Abstract

Autologous free flap breast reconstruction may be associated with complications related to the flap and the donor site. Our objective was to evaluate the reported evidence on safety, complications and risk factors in patients undergoing deep inferior epigastric artery perforator flap (DIEP) breast reconstruction. A systematic review was conducted based on a Medline search for studies published between September 1995 and September 2015. Demographic data, flap dimensions and complication rates were recorded including total flap necrosis, partial flap necrosis and fat necrosis. A total of 34 clinical studies including 35 case series, 2,761 patients and 3,927 DIEP flaps were identified. The mean body mass index was higher than 24.5kg/m2 whereas the obesity rate was above 14.5%. None of the articles reported flap weight, area or volume after molding.
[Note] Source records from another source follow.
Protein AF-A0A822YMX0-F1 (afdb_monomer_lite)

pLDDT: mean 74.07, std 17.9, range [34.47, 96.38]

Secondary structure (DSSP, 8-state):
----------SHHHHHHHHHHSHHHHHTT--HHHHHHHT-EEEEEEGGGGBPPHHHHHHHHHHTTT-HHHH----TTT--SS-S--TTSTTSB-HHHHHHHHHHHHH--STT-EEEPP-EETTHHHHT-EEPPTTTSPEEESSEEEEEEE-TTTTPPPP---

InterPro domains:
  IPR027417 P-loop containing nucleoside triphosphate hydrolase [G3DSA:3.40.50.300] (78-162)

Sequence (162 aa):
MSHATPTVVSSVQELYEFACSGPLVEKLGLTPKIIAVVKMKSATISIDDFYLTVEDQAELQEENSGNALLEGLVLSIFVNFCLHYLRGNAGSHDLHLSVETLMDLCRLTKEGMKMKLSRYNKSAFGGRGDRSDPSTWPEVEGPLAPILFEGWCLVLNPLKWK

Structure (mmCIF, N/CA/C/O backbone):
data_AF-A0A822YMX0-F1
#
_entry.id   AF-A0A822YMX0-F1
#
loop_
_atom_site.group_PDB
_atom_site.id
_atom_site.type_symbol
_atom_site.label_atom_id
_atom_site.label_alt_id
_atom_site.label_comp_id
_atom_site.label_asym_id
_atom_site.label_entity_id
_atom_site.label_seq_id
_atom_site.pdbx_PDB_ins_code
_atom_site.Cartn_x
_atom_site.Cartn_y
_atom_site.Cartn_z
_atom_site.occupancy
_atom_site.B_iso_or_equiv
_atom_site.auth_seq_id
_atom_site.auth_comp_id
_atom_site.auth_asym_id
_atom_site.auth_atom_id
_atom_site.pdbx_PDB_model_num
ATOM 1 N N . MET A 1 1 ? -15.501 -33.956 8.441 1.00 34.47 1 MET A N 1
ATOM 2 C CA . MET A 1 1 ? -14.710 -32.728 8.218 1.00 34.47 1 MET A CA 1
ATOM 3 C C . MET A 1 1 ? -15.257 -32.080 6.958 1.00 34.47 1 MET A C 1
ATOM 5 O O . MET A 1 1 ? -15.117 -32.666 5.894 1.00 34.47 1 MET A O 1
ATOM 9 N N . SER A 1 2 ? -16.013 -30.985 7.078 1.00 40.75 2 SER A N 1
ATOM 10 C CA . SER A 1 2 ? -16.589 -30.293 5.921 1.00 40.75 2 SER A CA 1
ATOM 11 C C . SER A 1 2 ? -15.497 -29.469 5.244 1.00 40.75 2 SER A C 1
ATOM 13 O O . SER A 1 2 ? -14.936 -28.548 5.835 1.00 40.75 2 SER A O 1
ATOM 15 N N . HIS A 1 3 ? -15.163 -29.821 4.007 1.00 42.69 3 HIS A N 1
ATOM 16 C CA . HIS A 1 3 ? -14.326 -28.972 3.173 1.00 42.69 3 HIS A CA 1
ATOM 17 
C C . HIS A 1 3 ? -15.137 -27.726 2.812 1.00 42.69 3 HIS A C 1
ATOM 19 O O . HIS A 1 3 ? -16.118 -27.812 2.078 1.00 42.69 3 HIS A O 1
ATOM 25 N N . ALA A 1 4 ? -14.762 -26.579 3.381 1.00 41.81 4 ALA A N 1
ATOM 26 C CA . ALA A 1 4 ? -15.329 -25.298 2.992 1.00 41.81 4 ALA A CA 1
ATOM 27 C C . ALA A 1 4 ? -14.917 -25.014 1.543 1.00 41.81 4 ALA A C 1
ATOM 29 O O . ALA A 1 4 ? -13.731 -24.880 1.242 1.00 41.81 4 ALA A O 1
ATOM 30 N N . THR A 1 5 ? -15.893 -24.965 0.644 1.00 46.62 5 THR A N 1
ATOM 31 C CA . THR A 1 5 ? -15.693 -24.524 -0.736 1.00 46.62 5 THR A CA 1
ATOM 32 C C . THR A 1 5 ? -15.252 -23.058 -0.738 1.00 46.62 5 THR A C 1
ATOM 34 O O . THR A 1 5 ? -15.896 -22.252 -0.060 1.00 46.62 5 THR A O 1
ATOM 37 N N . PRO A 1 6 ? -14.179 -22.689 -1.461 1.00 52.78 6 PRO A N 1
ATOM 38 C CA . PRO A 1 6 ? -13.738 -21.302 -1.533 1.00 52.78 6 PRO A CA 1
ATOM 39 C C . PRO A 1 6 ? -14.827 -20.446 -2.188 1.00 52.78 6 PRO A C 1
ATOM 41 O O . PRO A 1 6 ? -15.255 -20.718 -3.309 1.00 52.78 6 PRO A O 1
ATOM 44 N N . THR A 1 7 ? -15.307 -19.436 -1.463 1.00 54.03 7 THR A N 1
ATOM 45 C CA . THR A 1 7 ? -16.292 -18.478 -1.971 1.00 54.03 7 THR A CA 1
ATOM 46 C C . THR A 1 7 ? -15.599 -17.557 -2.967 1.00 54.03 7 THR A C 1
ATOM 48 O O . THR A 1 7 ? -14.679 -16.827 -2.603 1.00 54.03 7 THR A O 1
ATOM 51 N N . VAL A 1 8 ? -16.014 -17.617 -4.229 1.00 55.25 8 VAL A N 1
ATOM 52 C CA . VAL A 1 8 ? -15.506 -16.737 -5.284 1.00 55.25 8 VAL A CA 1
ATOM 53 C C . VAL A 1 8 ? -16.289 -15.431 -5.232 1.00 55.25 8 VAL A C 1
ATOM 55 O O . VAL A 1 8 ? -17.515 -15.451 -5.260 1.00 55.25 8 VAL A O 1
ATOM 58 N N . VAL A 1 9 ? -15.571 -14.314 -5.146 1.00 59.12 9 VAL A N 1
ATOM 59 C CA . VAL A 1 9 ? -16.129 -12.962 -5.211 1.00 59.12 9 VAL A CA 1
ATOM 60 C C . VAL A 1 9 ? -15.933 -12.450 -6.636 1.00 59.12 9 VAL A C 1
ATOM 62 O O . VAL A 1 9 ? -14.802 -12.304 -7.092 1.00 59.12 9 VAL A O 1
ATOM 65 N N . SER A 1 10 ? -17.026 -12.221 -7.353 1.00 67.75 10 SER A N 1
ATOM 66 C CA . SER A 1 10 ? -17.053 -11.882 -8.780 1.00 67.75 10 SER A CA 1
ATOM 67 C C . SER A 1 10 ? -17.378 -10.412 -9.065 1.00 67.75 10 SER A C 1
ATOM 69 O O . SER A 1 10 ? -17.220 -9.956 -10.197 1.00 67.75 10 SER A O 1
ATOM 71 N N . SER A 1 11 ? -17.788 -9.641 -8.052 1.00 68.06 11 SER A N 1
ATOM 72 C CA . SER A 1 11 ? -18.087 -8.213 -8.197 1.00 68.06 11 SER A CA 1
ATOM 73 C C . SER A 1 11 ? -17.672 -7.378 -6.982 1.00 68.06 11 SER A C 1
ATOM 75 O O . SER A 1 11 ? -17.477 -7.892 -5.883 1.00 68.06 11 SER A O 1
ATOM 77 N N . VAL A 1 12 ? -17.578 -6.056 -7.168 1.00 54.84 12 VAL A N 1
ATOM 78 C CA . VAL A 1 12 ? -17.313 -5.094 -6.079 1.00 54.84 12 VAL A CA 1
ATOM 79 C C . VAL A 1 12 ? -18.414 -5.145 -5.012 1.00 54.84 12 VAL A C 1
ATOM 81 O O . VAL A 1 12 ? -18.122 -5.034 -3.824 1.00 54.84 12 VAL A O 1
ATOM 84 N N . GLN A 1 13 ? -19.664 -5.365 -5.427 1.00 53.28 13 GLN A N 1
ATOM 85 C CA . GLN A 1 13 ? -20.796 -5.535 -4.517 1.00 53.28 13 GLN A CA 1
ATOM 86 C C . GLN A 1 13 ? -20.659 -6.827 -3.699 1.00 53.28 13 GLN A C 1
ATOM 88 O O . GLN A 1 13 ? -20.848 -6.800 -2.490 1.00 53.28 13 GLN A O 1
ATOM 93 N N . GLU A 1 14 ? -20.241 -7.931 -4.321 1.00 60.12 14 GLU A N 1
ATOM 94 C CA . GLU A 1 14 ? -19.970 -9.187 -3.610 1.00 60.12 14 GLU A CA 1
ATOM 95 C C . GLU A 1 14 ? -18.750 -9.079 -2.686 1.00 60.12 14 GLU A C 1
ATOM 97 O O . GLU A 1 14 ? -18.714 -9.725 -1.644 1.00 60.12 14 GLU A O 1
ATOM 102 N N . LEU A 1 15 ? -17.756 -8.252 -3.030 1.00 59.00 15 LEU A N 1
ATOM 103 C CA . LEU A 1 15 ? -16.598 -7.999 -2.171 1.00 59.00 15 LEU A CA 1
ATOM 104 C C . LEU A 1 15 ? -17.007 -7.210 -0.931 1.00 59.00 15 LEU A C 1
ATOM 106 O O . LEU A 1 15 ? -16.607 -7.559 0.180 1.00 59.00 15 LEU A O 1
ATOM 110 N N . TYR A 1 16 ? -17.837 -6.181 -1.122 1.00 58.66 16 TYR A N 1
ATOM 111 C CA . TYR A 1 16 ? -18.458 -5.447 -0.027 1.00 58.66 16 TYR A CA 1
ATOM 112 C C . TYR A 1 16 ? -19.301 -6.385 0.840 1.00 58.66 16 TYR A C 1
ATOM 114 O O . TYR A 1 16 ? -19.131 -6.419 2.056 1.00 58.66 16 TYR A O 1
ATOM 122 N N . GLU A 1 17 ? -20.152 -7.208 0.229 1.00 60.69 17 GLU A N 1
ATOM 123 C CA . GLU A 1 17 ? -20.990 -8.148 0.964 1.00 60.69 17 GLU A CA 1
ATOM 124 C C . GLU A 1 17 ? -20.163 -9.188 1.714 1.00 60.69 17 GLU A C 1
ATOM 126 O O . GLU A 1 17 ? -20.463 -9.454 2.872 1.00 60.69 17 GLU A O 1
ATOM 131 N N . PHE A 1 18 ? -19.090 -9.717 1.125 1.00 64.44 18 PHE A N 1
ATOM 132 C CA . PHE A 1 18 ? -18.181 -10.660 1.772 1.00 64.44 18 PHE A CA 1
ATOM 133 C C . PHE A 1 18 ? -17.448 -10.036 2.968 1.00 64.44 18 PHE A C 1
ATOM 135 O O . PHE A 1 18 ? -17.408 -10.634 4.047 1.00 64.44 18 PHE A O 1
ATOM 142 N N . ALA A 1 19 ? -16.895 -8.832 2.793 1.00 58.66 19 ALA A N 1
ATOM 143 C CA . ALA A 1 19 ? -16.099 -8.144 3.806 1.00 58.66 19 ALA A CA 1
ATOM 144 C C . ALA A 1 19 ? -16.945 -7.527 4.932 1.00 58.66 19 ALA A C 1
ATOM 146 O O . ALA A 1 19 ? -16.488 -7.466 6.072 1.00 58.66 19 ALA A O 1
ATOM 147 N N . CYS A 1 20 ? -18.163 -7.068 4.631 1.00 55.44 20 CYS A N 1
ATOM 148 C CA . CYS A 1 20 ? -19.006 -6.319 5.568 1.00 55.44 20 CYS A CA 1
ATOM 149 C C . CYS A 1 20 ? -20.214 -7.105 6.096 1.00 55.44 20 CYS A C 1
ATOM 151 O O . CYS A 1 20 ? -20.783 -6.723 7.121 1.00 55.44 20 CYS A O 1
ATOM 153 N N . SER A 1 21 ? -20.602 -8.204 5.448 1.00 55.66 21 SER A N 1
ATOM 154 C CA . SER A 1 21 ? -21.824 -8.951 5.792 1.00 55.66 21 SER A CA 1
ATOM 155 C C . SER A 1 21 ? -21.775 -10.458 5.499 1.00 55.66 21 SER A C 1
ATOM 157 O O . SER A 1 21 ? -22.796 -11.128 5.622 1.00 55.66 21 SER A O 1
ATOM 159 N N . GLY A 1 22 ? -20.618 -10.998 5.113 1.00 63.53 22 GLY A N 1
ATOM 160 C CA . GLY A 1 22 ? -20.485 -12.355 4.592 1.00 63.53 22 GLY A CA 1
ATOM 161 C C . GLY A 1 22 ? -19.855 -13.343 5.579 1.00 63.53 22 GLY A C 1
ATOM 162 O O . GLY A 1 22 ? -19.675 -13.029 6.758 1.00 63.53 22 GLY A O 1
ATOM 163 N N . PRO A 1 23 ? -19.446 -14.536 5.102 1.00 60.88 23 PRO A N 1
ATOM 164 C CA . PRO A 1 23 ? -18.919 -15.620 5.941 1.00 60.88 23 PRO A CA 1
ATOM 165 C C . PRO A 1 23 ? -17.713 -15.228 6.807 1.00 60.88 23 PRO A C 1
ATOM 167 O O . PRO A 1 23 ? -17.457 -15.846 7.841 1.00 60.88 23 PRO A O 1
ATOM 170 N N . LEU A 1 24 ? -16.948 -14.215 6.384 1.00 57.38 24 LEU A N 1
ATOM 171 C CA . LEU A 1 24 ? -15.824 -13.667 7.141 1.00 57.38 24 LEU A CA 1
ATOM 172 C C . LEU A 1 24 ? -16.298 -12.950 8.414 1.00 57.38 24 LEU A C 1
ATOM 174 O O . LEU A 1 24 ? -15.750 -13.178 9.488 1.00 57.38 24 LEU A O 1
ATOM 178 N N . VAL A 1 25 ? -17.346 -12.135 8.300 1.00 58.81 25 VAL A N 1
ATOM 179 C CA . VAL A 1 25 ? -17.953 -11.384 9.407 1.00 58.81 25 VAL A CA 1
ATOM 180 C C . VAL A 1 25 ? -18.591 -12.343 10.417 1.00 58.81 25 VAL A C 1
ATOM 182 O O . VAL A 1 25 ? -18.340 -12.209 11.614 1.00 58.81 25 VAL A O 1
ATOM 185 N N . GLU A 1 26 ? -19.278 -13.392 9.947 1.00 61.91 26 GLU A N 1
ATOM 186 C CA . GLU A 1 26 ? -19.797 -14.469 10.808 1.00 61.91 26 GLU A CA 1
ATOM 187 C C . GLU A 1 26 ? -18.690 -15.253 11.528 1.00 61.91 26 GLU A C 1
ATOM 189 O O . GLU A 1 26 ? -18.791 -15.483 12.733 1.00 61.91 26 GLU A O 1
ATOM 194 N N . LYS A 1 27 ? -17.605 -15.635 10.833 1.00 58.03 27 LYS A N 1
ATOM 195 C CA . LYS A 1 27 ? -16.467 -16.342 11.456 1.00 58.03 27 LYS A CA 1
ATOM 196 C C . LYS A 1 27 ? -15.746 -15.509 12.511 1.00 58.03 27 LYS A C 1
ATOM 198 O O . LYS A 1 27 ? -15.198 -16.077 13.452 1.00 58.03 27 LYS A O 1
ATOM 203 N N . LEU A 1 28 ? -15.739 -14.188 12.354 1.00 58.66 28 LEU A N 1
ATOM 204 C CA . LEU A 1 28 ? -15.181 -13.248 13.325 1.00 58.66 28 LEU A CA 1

Total and partial flap necrosis rates were 1.9% (75/3,811) and 2.6% (68/2,575), respectively. Fat necrosis was diagnosed in 8.2% (308/3,746) of flaps with a standard deviation of 6.9. Reoperation was required in 5.5% (107/1,940) of the flaps. The incidence of hematoma in the recipient site and abdominal hernia or bulge formation was 3% (59/1,952 flaps and 52/1,725 patients). In conclusion, the occurrence of complications in breast reconstruction by autologous DIEP flap was low, although the occurrence of fat necrosis ranged widely.